I feed my Hadoop program with an input file of size 4MB (which has 100k records). As each HDFS block is 64 MB, and the file fits in only one block, I choose the number of mappers as 1. However, when I increase the number of mappers (let's sat to 24), the running time becomes much better. I have no idea why is that the case? as all the file can be read by only one mapper.
A brief description of the algorithm: The clusters are read from DistributeCache using the configure
function, and get stored within a global variable called clusters
. The mapper read each chunk line by line and find the cluster to which each line belongs. Here are some of the code:
public void configure(JobConf job){
//retrieve the clusters from DistributedCache
try {
Path[] eqFile = DistributedCache.getLocalCacheFiles(job);
BufferedReader reader = new BufferedReader(new FileReader(eqFile[0].toString()));
while((line=reader.readLine())!=null){
//construct the cluster represented by ``line`` and add it to a global variable called ``clusters``
}
reader.close();
} catch (IOException e) {
// TODO Auto-generated catch block
e.printStackTrace();
}
}
and the mapper
public void map(LongWritable key, Text value, OutputCollector<IntWritable, EquivalenceClsAggValue> output, Reporter reporter) throws IOException {
//assign each record to one of the existing clusters in ``clusters''.

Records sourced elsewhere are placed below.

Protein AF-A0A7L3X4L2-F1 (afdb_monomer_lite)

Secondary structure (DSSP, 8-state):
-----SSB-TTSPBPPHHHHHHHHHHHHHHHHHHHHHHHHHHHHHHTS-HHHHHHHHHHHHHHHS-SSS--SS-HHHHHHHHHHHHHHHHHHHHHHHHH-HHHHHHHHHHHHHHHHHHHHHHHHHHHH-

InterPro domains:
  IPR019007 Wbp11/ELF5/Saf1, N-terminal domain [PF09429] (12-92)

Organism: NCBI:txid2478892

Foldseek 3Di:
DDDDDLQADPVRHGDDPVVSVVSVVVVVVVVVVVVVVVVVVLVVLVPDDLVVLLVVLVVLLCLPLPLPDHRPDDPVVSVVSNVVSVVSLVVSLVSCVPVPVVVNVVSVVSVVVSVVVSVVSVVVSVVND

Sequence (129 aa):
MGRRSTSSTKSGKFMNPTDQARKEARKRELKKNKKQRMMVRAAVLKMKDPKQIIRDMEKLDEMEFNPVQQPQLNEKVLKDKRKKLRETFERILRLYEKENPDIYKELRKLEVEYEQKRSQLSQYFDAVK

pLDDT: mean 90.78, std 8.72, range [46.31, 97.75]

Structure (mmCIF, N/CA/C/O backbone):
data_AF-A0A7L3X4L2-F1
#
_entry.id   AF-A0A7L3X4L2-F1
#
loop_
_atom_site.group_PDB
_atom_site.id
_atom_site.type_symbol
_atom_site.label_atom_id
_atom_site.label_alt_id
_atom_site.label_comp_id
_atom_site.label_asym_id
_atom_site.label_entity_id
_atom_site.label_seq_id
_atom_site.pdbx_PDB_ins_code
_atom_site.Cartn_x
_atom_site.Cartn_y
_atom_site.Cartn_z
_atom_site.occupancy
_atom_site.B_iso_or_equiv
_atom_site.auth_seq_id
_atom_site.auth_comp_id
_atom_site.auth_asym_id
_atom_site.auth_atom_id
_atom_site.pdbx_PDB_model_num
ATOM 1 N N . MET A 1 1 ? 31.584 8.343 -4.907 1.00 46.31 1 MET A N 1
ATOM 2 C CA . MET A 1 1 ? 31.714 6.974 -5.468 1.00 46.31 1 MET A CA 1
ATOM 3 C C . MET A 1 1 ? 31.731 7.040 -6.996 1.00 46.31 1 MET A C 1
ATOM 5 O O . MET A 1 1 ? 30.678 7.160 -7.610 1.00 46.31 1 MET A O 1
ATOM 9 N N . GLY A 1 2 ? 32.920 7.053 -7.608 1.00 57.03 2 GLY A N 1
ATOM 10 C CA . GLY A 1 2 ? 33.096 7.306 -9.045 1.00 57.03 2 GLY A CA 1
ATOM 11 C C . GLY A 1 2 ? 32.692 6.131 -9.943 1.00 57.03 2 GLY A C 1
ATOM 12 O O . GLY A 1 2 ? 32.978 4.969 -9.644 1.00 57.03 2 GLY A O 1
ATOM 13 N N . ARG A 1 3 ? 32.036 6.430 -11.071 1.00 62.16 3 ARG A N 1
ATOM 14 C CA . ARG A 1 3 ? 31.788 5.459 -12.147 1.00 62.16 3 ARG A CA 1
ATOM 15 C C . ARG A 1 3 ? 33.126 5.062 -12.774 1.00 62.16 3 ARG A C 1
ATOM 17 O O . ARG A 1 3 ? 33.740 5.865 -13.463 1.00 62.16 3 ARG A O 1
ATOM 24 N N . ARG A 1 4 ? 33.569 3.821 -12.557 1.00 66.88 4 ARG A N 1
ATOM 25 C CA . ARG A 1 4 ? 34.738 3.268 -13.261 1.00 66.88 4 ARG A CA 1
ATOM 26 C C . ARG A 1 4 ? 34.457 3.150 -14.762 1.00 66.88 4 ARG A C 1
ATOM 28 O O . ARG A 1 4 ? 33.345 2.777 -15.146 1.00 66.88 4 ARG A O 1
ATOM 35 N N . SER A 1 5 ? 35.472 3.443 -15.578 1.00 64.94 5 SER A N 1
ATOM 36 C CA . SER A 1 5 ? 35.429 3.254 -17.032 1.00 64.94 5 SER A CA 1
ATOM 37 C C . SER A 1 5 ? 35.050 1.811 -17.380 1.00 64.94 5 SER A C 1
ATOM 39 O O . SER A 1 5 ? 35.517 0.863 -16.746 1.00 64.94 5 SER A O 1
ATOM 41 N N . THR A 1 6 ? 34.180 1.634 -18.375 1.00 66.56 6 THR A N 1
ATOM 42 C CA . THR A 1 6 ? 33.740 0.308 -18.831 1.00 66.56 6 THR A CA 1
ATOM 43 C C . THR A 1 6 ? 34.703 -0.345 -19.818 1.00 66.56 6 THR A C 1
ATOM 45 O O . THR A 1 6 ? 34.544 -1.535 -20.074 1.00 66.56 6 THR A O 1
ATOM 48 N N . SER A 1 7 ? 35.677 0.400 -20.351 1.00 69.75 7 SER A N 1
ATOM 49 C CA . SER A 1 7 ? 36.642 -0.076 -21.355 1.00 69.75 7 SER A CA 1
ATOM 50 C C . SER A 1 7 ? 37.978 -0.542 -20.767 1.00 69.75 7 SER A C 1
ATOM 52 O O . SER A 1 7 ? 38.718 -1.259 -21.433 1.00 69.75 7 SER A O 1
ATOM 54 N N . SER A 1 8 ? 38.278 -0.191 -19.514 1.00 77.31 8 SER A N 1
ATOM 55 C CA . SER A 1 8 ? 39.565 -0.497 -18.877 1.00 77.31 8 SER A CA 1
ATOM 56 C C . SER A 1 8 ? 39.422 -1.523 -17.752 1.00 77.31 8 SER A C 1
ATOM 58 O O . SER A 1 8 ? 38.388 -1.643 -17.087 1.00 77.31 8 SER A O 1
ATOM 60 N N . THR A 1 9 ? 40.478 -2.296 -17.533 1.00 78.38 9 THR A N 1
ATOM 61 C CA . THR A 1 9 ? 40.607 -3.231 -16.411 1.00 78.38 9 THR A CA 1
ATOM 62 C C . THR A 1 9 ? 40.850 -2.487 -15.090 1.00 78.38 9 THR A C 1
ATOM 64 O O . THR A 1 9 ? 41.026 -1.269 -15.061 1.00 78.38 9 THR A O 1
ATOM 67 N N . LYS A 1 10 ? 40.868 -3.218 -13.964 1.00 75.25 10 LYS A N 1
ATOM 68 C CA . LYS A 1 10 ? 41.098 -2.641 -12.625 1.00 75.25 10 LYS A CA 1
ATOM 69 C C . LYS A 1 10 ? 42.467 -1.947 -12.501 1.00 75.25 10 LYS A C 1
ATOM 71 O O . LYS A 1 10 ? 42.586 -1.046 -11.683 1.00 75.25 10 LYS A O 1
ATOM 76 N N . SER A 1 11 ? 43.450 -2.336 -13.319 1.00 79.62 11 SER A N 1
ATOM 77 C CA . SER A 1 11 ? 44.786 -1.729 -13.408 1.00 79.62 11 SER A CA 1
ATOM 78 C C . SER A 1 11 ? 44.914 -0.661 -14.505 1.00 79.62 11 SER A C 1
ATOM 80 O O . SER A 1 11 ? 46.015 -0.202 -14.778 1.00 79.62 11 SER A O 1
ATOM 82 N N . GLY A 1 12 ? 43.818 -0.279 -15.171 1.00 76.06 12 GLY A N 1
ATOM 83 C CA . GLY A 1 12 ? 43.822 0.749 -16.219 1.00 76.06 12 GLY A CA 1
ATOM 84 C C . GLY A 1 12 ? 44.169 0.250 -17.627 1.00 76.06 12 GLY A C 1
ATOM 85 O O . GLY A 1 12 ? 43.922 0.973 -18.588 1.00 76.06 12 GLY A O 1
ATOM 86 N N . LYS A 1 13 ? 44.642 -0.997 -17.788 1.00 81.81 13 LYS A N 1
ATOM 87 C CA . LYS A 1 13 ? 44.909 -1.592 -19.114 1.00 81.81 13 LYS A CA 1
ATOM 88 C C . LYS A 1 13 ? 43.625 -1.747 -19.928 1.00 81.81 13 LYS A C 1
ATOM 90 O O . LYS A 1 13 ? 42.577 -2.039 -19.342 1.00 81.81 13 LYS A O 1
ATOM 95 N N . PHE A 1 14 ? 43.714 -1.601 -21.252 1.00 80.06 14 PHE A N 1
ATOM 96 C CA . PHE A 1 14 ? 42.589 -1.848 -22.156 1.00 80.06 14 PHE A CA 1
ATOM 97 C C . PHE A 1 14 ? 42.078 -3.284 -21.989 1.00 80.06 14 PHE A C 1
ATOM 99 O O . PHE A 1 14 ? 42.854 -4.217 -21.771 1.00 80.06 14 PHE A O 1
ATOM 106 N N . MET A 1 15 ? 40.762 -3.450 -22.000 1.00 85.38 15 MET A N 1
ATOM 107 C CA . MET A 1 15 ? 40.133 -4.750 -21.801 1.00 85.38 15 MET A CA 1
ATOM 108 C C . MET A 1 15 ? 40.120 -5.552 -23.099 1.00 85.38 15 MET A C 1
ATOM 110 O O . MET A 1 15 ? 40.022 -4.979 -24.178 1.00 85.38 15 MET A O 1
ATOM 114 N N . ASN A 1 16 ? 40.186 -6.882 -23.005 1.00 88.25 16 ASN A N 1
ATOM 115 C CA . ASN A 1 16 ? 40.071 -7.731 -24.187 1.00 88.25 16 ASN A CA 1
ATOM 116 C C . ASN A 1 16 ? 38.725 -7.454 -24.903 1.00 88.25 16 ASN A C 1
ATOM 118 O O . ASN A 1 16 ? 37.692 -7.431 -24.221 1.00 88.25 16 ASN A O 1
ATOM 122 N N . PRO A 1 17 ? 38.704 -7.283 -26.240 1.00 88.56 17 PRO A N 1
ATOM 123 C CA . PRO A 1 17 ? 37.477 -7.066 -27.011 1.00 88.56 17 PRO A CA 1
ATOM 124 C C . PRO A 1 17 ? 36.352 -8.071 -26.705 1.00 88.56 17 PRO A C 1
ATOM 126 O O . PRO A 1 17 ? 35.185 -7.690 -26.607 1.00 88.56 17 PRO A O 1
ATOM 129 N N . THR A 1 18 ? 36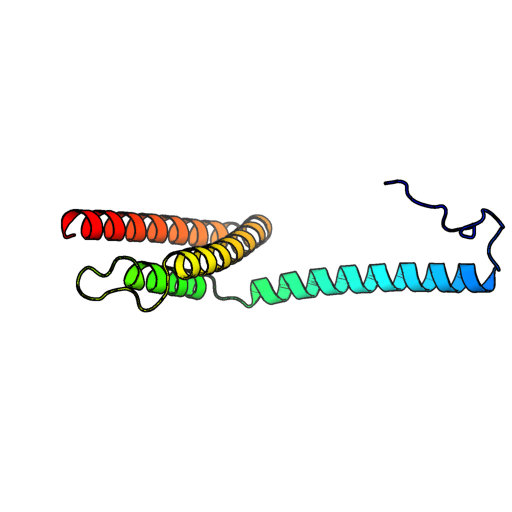.693 -9.340 -26.455 1.00 89.44 18 THR A N 1
ATOM 130 C CA . THR A 1 18 ? 35.718 -10.384 -26.089 1.00 89.44 18 THR A CA 1
ATOM 131 C C . THR A 1 18 ? 35.090 -10.121 -24.719 1.00 89.44 18 THR A C 1
ATOM 133 O O . THR A 1 18 ? 33.874 -10.229 -24.542 1.00 89.44 18 THR A O 1
ATOM 136 N N . ASP A 1 19 ? 35.898 -9.728 -23.735 1.00 88.19 19 ASP A N 1
ATOM 137 C CA . ASP A 1 19 ? 35.405 -9.399 -22.396 1.00 88.19 19 ASP A CA 1
ATOM 138 C C . ASP A 1 19 ? 34.604 -8.096 -22.386 1.00 88.19 19 ASP A C 1
ATOM 140 O O . ASP A 1 19 ? 33.626 -7.975 -21.639 1.00 88.19 19 ASP A O 1
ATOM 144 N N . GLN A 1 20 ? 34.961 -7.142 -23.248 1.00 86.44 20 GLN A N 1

String record = value.toString();
EquivalenceClsAggValue outputValue = new EquivalenceClsAggValue();
outputValue.addRecord(record);
int eqID = MondrianTree.findCluster(record, clusters);
IntWritable outputKey = new IntWritable(eqID);
output.collect(outputKey,outputValue);
}
I have input files of different sizes (starting from 4 MB up to 4GB). How can I find the optimal number of mappers/reducers? Each node in my Hadoop cluster has 2 cores and I have 58 nodes.